Task instructions | Please give back each entry below unaltered, leaving the pictures out.

Study material |
*** Begin section ***
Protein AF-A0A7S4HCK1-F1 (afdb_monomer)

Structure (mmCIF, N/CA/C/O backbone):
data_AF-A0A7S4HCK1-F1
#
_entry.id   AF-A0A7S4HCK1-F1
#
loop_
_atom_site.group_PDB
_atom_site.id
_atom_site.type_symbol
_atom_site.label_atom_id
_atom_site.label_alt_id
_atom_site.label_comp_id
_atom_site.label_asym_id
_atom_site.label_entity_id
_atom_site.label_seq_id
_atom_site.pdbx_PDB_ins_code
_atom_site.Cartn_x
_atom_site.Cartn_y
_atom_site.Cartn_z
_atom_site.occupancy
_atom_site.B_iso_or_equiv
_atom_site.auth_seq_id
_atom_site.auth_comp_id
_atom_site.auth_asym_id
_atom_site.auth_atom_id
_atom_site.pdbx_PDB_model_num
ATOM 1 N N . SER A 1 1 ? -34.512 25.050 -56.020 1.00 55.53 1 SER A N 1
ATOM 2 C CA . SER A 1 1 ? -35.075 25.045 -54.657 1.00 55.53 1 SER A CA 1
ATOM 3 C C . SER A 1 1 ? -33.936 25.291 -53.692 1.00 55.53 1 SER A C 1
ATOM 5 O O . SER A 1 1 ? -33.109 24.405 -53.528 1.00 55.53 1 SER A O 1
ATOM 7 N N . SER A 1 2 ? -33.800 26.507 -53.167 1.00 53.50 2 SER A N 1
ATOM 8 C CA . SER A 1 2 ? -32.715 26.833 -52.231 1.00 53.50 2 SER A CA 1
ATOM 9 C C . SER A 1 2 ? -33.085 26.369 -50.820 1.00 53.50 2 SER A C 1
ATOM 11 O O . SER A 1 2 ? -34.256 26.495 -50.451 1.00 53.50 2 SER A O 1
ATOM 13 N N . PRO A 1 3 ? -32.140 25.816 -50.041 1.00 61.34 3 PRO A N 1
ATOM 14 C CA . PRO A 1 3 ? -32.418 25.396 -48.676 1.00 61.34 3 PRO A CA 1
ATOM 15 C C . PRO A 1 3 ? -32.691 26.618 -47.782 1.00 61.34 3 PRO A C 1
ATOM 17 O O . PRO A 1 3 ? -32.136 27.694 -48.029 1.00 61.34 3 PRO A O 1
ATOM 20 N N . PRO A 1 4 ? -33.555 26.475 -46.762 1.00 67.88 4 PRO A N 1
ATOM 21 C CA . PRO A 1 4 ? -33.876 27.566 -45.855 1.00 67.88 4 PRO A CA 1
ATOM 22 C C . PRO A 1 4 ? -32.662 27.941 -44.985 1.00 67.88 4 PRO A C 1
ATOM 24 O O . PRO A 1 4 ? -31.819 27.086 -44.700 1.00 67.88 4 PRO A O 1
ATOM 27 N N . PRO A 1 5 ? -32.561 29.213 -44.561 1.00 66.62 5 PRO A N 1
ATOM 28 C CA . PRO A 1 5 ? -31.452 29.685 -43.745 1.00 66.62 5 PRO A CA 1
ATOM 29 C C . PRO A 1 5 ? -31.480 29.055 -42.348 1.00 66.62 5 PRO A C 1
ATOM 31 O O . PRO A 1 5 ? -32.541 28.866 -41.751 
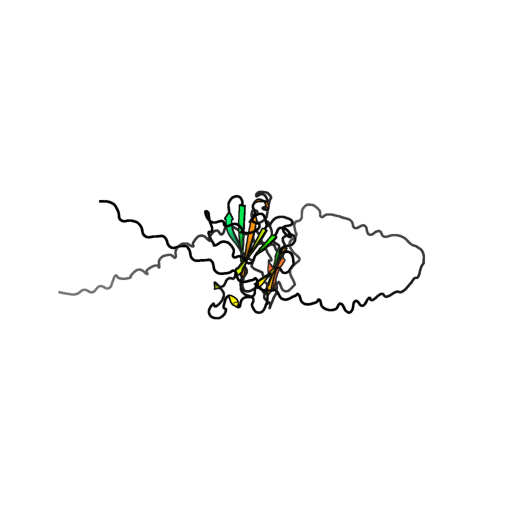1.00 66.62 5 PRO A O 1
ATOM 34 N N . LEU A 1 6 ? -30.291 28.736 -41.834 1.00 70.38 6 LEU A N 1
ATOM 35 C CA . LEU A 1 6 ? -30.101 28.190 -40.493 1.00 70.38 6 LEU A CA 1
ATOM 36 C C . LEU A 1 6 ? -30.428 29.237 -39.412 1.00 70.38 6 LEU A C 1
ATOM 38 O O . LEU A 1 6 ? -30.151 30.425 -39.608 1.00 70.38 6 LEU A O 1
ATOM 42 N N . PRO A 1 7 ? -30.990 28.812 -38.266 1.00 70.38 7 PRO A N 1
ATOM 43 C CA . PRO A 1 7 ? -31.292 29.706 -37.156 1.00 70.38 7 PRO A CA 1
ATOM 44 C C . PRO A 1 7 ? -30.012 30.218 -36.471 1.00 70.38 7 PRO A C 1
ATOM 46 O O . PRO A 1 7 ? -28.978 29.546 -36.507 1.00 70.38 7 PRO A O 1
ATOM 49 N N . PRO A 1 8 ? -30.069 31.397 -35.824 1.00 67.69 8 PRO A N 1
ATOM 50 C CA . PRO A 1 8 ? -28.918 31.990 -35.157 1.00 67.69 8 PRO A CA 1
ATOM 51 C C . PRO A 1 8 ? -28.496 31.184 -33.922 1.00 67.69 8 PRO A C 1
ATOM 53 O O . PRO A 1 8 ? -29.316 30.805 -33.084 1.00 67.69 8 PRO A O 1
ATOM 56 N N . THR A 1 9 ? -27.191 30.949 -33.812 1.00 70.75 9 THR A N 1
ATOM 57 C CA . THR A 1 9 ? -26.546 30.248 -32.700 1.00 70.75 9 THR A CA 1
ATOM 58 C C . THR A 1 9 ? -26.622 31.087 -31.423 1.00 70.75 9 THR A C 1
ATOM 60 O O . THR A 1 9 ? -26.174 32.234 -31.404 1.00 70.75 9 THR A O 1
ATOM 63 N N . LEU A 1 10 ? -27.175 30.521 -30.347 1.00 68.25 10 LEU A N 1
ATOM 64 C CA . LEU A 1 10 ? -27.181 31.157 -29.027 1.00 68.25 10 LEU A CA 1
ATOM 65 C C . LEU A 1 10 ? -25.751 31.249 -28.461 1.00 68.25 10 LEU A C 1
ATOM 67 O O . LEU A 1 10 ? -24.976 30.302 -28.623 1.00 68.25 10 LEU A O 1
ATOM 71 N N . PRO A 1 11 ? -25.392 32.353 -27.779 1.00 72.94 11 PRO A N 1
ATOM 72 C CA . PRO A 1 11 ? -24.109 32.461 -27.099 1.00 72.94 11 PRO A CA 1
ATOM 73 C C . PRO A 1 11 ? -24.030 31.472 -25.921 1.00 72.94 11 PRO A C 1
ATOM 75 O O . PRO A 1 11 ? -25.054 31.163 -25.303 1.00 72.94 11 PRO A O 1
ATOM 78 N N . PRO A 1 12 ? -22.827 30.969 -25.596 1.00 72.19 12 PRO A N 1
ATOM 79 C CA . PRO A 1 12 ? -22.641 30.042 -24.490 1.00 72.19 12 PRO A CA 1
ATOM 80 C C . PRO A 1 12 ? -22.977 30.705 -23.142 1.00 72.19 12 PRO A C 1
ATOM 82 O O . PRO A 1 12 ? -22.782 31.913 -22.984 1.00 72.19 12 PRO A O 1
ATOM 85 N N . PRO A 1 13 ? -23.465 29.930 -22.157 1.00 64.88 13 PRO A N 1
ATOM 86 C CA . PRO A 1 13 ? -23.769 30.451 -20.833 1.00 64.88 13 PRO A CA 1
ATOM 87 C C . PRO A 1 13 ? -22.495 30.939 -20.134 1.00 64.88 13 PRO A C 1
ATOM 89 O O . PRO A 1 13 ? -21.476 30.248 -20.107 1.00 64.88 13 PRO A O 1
*** End section ***
Problem solution |
Protein AF-A0A7S4HCK1-F1 (afdb_monomer)

Structure (mmCIF, N/CA/C/O backbone):
data_AF-A0A7S4HCK1-F1
#
_entry.id   AF-A0A7S4HCK1-F1
#
loop_
_atom_site.group_PDB
_atom_site.id
_atom_site.type_symbol
_atom_site.label_atom_id
_atom_site.label_alt_id
_atom_site.label_comp_id
_atom_site.label_asym_id
_atom_site.label_entity_id
_atom_site.label_seq_id
_atom_site.pdbx_PDB_ins_code
_atom_site.Cartn_x
_atom_site.Cartn_y
_atom_site.Cartn_z
_atom_site.occupancy
_atom_site.B_iso_or_equiv
_atom_site.auth_seq_id
_atom_site.auth_comp_id
_atom_site.auth_asym_id
_atom_site.auth_atom_id
_atom_site.pdbx_PDB_model_num
ATOM 1 N N . SER A 1 1 ? -34.512 25.050 -56.020 1.00 55.53 1 SER A N 1
ATOM 2 C CA . SER A 1 1 ? -35.075 25.045 -54.657 1.00 55.53 1 SER A CA 1
ATOM 3 C C . SER A 1 1 ? -33.936 25.291 -53.692 1.00 55.53 1 SER A C 1
ATOM 5 O O . SER A 1 1 ? -33.109 24.405 -53.528 1.00 55.53 1 SER A O 1
ATOM 7 N N . SER A 1 2 ? -33.800 26.507 -53.167 1.00 53.50 2 SER A N 1
ATOM 8 C CA . SER A 1 2 ? -32.715 26.833 -52.231 1.00 53.50 2 SER A CA 1
ATOM 9 C C . SER A 1 2 ? -33.085 26.369 -50.820 1.00 53.50 2 SER A C 1
ATOM 11 O O . SER A 1 2 ? -34.256 26.495 -50.451 1.00 53.50 2 SER A O 1
ATOM 13 N N . PRO A 1 3 ? -32.140 25.816 -50.041 1.00 61.34 3 PRO A N 1
ATOM 14 C CA . PRO A 1 3 ? -32.418 25.396 -48.676 1.00 61.34 3 PRO A CA 1
ATOM 15 C C . PRO A 1 3 ? -32.691 26.618 -47.782 1.00 61.34 3 PRO A C 1
ATOM 17 O O . PRO A 1 3 ? -32.136 27.694 -48.029 1.00 61.34 3 PRO A O 1
ATOM 20 N N . PRO A 1 4 ? -33.555 26.475 -46.762 1.00 67.88 4 PRO A N 1
ATOM 21 C CA . PRO A 1 4 ? -33.876 27.566 -45.855 1.00 67.88 4 PRO A CA 1
ATOM 22 C C . PRO A 1 4 ? -32.662 27.941 -44.985 1.00 67.88 4 PRO A C 1
ATOM 24 O O . PRO A 1 4 ? -31.819 27.086 -44.700 1.00 67.88 4 PRO A O 1
ATOM 27 N N . PRO A 1 5 ? -32.561 29.213 -44.561 1.00 66.62 5 PRO A N 1
ATOM 28 C CA . PRO A 1 5 ? -31.452 29.685 -43.745 1.00 66.62 5 PRO A CA 1
ATOM 29 C C . PRO A 1 5 ? -31.480 29.055 -42.348 1.00 66.62 5 PRO A C 1
ATOM 31 O O . PRO A 1 5 ? -32.541 28.866 -41.751 
1.00 66.62 5 PRO A O 1
ATOM 34 N N . LEU A 1 6 ? -30.291 28.736 -41.834 1.00 70.38 6 LEU A N 1
ATOM 35 C CA . LEU A 1 6 ? -30.101 28.190 -40.493 1.00 70.38 6 LEU A CA 1
ATOM 36 C C . LEU A 1 6 ? -30.428 29.237 -39.412 1.00 70.38 6 LEU A C 1
ATOM 38 O O . LEU A 1 6 ? -30.151 30.425 -39.608 1.00 70.38 6 LEU A O 1
ATOM 42 N N . PRO A 1 7 ? -30.990 28.812 -38.266 1.00 70.38 7 PRO A N 1
ATOM 43 C CA . PRO A 1 7 ? -31.292 29.706 -37.156 1.00 70.38 7 PRO A CA 1
ATOM 44 C C . PRO A 1 7 ? -30.012 30.218 -36.471 1.00 70.38 7 PRO A C 1
ATOM 46 O O . PRO A 1 7 ? -28.978 29.546 -36.507 1.00 70.38 7 PRO A O 1
ATOM 49 N N . PRO A 1 8 ? -30.069 31.397 -35.824 1.00 67.69 8 PRO A N 1
ATOM 50 C CA . PRO A 1 8 ? -28.918 31.990 -35.157 1.00 67.69 8 PRO A CA 1
ATOM 51 C C . PRO A 1 8 ? -28.496 31.184 -33.922 1.00 67.69 8 PRO A C 1
ATOM 53 O O . PRO A 1 8 ? -29.316 30.805 -33.084 1.00 67.69 8 PRO A O 1
ATOM 56 N N . THR A 1 9 ? -27.191 30.949 -33.812 1.00 70.75 9 THR A N 1
ATOM 57 C CA . THR A 1 9 ? -26.546 30.248 -32.700 1.00 70.75 9 THR A CA 1
ATOM 58 C C . THR A 1 9 ? -26.622 31.087 -31.423 1.00 70.75 9 THR A C 1
ATOM 60 O O . THR A 1 9 ? -26.174 32.234 -31.404 1.00 70.75 9 THR A O 1
ATOM 63 N N . LEU A 1 10 ? -27.175 30.521 -30.347 1.00 68.25 10 LEU A N 1
ATOM 64 C CA . LEU A 1 10 ? -27.181 31.157 -29.027 1.00 68.25 10 LEU A CA 1
ATOM 65 C C . LEU A 1 10 ? -25.751 31.249 -28.461 1.00 68.25 10 LEU A C 1
ATOM 67 O O . LEU A 1 10 ? -24.976 30.302 -28.623 1.00 68.25 10 LEU A O 1
ATOM 71 N N . PRO A 1 11 ? -25.392 32.353 -27.779 1.00 72.94 11 PRO A N 1
ATOM 72 C CA . PRO A 1 11 ? -24.109 32.461 -27.099 1.00 72.94 11 PRO A CA 1
ATOM 73 C C . PRO A 1 11 ? -24.030 31.472 -25.921 1.00 72.94 11 PRO A C 1
ATOM 75 O O . PRO A 1 11 ? -25.054 31.163 -25.303 1.00 72.94 11 PRO A O 1
ATOM 78 N N . PRO A 1 12 ? -22.827 30.969 -25.596 1.00 72.19 12 PRO A N 1
ATOM 79 C CA . PRO A 1 12 ? -22.641 30.042 -24.490 1.00 72.19 12 PRO A CA 1
ATOM 80 C C . PRO A 1 12 ? -22.977 30.705 -23.142 1.00 72.19 12 PRO A C 1
ATOM 82 O O . PRO A 1 12 ? -22.782 31.913 -22.984 1.00 72.19 12 PRO A O 1
ATOM 85 N N . PRO A 1 13 ? -23.465 29.930 -22.157 1.00 64.88 13 PRO A N 1
ATOM 86 C CA . PRO A 1 13 ? -23.769 30.451 -20.833 1.00 64.88 13 PRO A CA 1
ATOM 87 C C . PRO A 1 13 ? -22.495 30.939 -20.134 1.00 64.88 13 PRO A C 1
ATOM 89 O O . PRO A 1 13 ? -21.476 30.248 -20.107 1.00 64.88 13 PRO A O 1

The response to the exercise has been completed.